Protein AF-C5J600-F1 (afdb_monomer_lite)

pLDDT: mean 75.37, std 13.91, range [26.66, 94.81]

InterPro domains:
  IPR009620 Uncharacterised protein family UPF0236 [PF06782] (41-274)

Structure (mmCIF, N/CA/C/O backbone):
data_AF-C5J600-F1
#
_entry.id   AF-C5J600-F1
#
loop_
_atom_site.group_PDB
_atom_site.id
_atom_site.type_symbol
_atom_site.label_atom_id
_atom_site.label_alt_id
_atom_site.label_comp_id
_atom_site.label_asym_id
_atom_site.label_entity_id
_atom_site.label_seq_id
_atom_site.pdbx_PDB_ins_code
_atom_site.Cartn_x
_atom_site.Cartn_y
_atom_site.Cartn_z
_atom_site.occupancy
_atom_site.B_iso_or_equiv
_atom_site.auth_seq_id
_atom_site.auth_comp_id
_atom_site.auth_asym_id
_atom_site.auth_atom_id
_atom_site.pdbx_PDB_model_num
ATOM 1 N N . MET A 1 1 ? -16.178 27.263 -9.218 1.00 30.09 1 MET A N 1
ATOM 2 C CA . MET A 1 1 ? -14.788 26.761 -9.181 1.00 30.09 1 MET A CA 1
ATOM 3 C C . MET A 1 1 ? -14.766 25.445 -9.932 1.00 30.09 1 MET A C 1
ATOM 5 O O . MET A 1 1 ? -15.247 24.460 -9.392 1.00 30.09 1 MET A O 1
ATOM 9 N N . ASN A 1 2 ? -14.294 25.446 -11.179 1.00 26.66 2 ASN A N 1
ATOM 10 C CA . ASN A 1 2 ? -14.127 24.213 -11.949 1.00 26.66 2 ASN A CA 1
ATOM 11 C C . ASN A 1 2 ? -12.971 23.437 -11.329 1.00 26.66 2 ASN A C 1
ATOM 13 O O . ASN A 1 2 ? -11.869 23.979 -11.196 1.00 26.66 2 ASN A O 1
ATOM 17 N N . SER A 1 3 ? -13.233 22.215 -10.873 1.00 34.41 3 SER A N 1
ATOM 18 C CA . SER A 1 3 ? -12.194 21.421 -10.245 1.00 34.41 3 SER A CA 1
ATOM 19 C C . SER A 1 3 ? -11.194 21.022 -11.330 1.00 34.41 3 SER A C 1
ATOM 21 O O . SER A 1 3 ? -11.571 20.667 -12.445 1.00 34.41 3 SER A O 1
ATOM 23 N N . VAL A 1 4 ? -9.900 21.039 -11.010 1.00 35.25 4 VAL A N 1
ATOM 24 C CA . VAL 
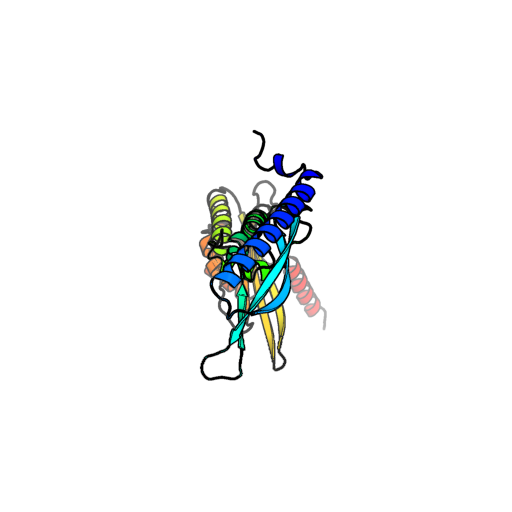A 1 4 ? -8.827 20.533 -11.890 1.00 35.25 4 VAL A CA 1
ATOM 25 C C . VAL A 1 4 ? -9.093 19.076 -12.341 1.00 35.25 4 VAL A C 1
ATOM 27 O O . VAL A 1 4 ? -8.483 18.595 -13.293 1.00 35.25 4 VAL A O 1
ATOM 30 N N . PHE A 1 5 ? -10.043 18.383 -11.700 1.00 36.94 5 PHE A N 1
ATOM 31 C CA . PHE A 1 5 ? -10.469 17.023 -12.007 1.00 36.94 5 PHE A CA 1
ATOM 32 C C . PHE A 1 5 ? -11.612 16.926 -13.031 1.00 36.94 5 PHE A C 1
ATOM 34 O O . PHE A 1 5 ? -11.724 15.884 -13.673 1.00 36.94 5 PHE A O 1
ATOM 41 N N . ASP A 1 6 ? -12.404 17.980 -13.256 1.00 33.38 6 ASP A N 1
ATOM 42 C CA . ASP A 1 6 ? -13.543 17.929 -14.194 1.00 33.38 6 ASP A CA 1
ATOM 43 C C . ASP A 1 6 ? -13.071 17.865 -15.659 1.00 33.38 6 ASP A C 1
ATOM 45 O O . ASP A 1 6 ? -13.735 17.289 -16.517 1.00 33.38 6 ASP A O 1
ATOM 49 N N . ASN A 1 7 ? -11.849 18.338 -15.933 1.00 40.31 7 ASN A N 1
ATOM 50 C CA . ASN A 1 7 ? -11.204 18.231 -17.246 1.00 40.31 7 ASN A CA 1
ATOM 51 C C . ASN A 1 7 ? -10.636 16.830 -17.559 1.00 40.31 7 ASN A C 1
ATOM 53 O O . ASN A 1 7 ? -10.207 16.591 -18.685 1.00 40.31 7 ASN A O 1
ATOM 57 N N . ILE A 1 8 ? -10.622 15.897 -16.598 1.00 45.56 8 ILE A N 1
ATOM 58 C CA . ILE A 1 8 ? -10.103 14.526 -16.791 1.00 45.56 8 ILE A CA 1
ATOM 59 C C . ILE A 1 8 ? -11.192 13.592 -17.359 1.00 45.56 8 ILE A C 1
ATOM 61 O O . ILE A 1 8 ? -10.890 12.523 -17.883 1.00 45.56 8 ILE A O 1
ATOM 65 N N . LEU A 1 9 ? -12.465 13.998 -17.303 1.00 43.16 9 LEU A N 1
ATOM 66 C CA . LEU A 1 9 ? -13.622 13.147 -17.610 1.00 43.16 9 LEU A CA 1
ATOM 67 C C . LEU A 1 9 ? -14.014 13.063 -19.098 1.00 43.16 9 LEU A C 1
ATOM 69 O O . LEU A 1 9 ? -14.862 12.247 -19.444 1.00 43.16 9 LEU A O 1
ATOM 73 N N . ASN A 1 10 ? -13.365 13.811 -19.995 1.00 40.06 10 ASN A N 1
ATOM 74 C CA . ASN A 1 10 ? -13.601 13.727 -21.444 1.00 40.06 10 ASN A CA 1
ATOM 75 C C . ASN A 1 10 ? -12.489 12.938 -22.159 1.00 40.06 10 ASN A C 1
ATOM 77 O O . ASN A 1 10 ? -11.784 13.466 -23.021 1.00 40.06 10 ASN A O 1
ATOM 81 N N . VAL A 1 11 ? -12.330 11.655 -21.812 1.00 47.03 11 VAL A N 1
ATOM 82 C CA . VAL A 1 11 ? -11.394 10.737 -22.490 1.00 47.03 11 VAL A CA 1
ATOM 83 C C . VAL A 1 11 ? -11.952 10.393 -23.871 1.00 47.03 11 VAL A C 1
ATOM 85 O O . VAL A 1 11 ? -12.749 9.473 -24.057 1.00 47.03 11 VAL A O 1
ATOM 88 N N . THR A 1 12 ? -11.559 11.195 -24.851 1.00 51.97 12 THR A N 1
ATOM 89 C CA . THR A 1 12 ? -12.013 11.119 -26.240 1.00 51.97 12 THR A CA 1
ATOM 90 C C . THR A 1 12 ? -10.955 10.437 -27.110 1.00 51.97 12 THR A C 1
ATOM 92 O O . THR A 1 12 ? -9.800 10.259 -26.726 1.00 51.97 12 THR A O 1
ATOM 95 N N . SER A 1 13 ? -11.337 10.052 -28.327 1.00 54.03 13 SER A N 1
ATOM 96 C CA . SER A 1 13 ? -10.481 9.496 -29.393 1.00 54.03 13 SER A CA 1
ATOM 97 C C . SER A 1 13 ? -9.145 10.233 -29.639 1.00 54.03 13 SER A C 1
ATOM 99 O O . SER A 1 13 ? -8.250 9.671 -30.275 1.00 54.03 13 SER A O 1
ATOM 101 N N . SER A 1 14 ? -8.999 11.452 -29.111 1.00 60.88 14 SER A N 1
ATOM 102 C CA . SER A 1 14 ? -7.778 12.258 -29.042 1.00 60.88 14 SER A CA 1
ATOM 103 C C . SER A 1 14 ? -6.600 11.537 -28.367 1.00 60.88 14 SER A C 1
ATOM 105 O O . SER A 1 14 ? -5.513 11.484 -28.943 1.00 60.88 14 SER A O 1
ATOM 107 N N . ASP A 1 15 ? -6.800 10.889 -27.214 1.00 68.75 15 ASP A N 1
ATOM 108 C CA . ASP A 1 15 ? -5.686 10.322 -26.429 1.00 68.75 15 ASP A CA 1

===

**Brief**
Give back the whole listing exactly as it stands. Drop every picture.

**Output for this exercise**
Protein AF-C5J600-F1 (afdb_monomer_lite)

pLDDT: mean 75.37, std 13.91, range [26.66, 94.81]

InterPro domains:
  IPR009620 Uncharacterised protein family UPF0236 [PF06782] (41-274)

Structure (mmCIF, N/CA/C/O backbone):
data_AF-C5J600-F1
#
_entry.id   AF-C5J600-F1
#
loop_
_atom_site.group_PDB
_atom_site.id
_atom_site.type_symbol
_atom_site.label_atom_id
_atom_site.label_alt_id
_atom_site.label_comp_id
_atom_site.label_asym_id
_atom_site.label_entity_id
_atom_site.label_seq_id
_atom_site.pdbx_PDB_ins_code
_atom_site.Cartn_x
_atom_site.Cartn_y
_atom_site.Cartn_z
_atom_site.occupancy
_atom_site.B_iso_or_equiv
_atom_site.auth_seq_id
_atom_site.auth_comp_id
_atom_site.auth_asym_id
_atom_site.auth_atom_id
_atom_site.pdbx_PDB_model_num
ATOM 1 N N . MET A 1 1 ? -16.178 27.263 -9.218 1.00 30.09 1 MET A N 1
ATOM 2 C CA . MET A 1 1 ? -14.788 26.761 -9.181 1.00 30.09 1 MET A CA 1
ATOM 3 C C . MET A 1 1 ? -14.766 25.445 -9.932 1.00 30.09 1 MET A C 1
ATOM 5 O O . MET A 1 1 ? -15.247 24.460 -9.392 1.00 30.09 1 MET A O 1
ATOM 9 N N . ASN A 1 2 ? -14.294 25.446 -11.179 1.00 26.66 2 ASN A N 1
ATOM 10 C CA . ASN A 1 2 ? -14.127 24.213 -11.949 1.00 26.66 2 ASN A CA 1
ATOM 11 C C . ASN A 1 2 ? -12.971 23.437 -11.329 1.00 26.66 2 ASN A C 1
ATOM 13 O O . ASN A 1 2 ? -11.869 23.979 -11.196 1.00 26.66 2 ASN A O 1
ATOM 17 N N . SER A 1 3 ? -13.233 22.215 -10.873 1.00 34.41 3 SER A N 1
ATOM 18 C CA . SER A 1 3 ? -12.194 21.421 -10.245 1.00 34.41 3 SER A CA 1
ATOM 19 C C . SER A 1 3 ? -11.194 21.022 -11.330 1.00 34.41 3 SER A C 1
ATOM 21 O O . SER A 1 3 ? -11.571 20.667 -12.445 1.00 34.41 3 SER A O 1
ATOM 23 N N . VAL A 1 4 ? -9.900 21.039 -11.010 1.00 35.25 4 VAL A N 1
ATOM 24 C CA . VAL 
A 1 4 ? -8.827 20.533 -11.890 1.00 35.25 4 VAL A CA 1
ATOM 25 C C . VAL A 1 4 ? -9.093 19.076 -12.341 1.00 35.25 4 VAL A C 1
ATOM 27 O O . VAL A 1 4 ? -8.483 18.595 -13.293 1.00 35.25 4 VAL A O 1
ATOM 30 N N . PHE A 1 5 ? -10.043 18.383 -11.700 1.00 36.94 5 PHE A N 1
ATOM 31 C CA . PHE A 1 5 ? -10.469 17.023 -12.007 1.00 36.94 5 PHE A CA 1
ATOM 32 C C . PHE A 1 5 ? -11.612 16.926 -13.031 1.00 36.94 5 PHE A C 1
ATOM 34 O O . PHE A 1 5 ? -11.724 15.884 -13.673 1.00 36.94 5 PHE A O 1
ATOM 41 N N . ASP A 1 6 ? -12.404 17.980 -13.256 1.00 33.38 6 ASP A N 1
ATOM 42 C CA . ASP A 1 6 ? -13.543 17.929 -14.194 1.00 33.38 6 ASP A CA 1
ATOM 43 C C . ASP A 1 6 ? -13.071 17.865 -15.659 1.00 33.38 6 ASP A C 1
ATOM 45 O O . ASP A 1 6 ? -13.735 17.289 -16.517 1.00 33.38 6 ASP A O 1
ATOM 49 N N . ASN A 1 7 ? -11.849 18.338 -15.933 1.00 40.31 7 ASN A N 1
ATOM 50 C CA . ASN A 1 7 ? -11.204 18.231 -17.246 1.00 40.31 7 ASN A CA 1
ATOM 51 C C . ASN A 1 7 ? -10.636 16.830 -17.559 1.00 40.31 7 ASN A C 1
ATOM 53 O O . ASN A 1 7 ? -10.207 16.591 -18.685 1.00 40.31 7 ASN A O 1
ATOM 57 N N . ILE A 1 8 ? -10.622 15.897 -16.598 1.00 45.56 8 ILE A N 1
ATOM 58 C CA . ILE A 1 8 ? -10.103 14.526 -16.791 1.00 45.56 8 ILE A CA 1
ATOM 59 C C . ILE A 1 8 ? -11.192 13.592 -17.359 1.00 45.56 8 ILE A C 1
ATOM 61 O O . ILE A 1 8 ? -10.890 12.523 -17.883 1.00 45.56 8 ILE A O 1
ATOM 65 N N . LEU A 1 9 ? -12.465 13.998 -17.303 1.00 43.16 9 LEU A N 1
ATOM 66 C CA . LEU A 1 9 ? -13.622 13.147 -17.610 1.00 43.16 9 LEU A CA 1
ATOM 67 C C . LEU A 1 9 ? -14.014 13.063 -19.098 1.00 43.16 9 LEU A C 1
ATOM 69 O O . LEU A 1 9 ? -14.862 12.247 -19.444 1.00 43.16 9 LEU A O 1
ATOM 73 N N . ASN A 1 10 ? -13.365 13.811 -19.995 1.00 40.06 10 ASN A N 1
ATOM 74 C CA . ASN A 1 10 ? -13.601 13.727 -21.444 1.00 40.06 10 ASN A CA 1
ATOM 75 C C . ASN A 1 10 ? -12.489 12.938 -22.159 1.00 40.06 10 ASN A C 1
ATOM 77 O O . ASN A 1 10 ? -11.784 13.466 -23.021 1.00 40.06 10 ASN A O 1
ATOM 81 N N . VAL A 1 11 ? -12.330 11.655 -21.812 1.00 47.03 11 VAL A N 1
ATOM 82 C CA . VAL A 1 11 ? -11.394 10.737 -22.490 1.00 47.03 11 VAL A CA 1
ATOM 83 C C . VAL A 1 11 ? -11.952 10.393 -23.871 1.00 47.03 11 VAL A C 1
ATOM 85 O O . VAL A 1 11 ? -12.749 9.473 -24.057 1.00 47.03 11 VAL A O 1
ATOM 88 N N . THR A 1 12 ? -11.559 11.195 -24.851 1.00 51.97 12 THR A N 1
ATOM 89 C CA . THR A 1 12 ? -12.013 11.119 -26.240 1.00 51.97 12 THR A CA 1
ATOM 90 C C . THR A 1 12 ? -10.955 10.437 -27.110 1.00 51.97 12 THR A C 1
ATOM 92 O O . THR A 1 12 ? -9.800 10.259 -26.726 1.00 51.97 12 THR A O 1
ATOM 95 N N . SER A 1 13 ? -11.337 10.052 -28.327 1.00 54.03 13 SER A N 1
ATOM 96 C CA . SER A 1 13 ? -10.481 9.496 -29.393 1.00 54.03 13 SER A CA 1
ATOM 97 C C . SER A 1 13 ? -9.145 10.233 -29.639 1.00 54.03 13 SER A C 1
ATOM 99 O O . SER A 1 13 ? -8.250 9.671 -30.275 1.00 54.03 13 SER A O 1
ATOM 101 N N . SER A 1 14 ? -8.999 11.452 -29.111 1.00 60.88 14 SER A N 1
ATOM 102 C CA . SER A 1 14 ? -7.778 12.258 -29.042 1.00 60.88 14 SER A CA 1
ATOM 103 C C . SER A 1 14 ? -6.600 11.537 -28.367 1.00 60.88 14 SER A C 1
ATOM 105 O O . SER A 1 14 ? -5.513 11.484 -28.943 1.00 60.88 14 SER A O 1
ATOM 107 N N . ASP A 1 15 ? -6.800 10.889 -27.214 1.00 68.75 15 ASP A N 1
ATOM 108 C CA . ASP A 1 15 ? -5.686 10.322 -26.429 1.00 68.75 15 ASP A CA 1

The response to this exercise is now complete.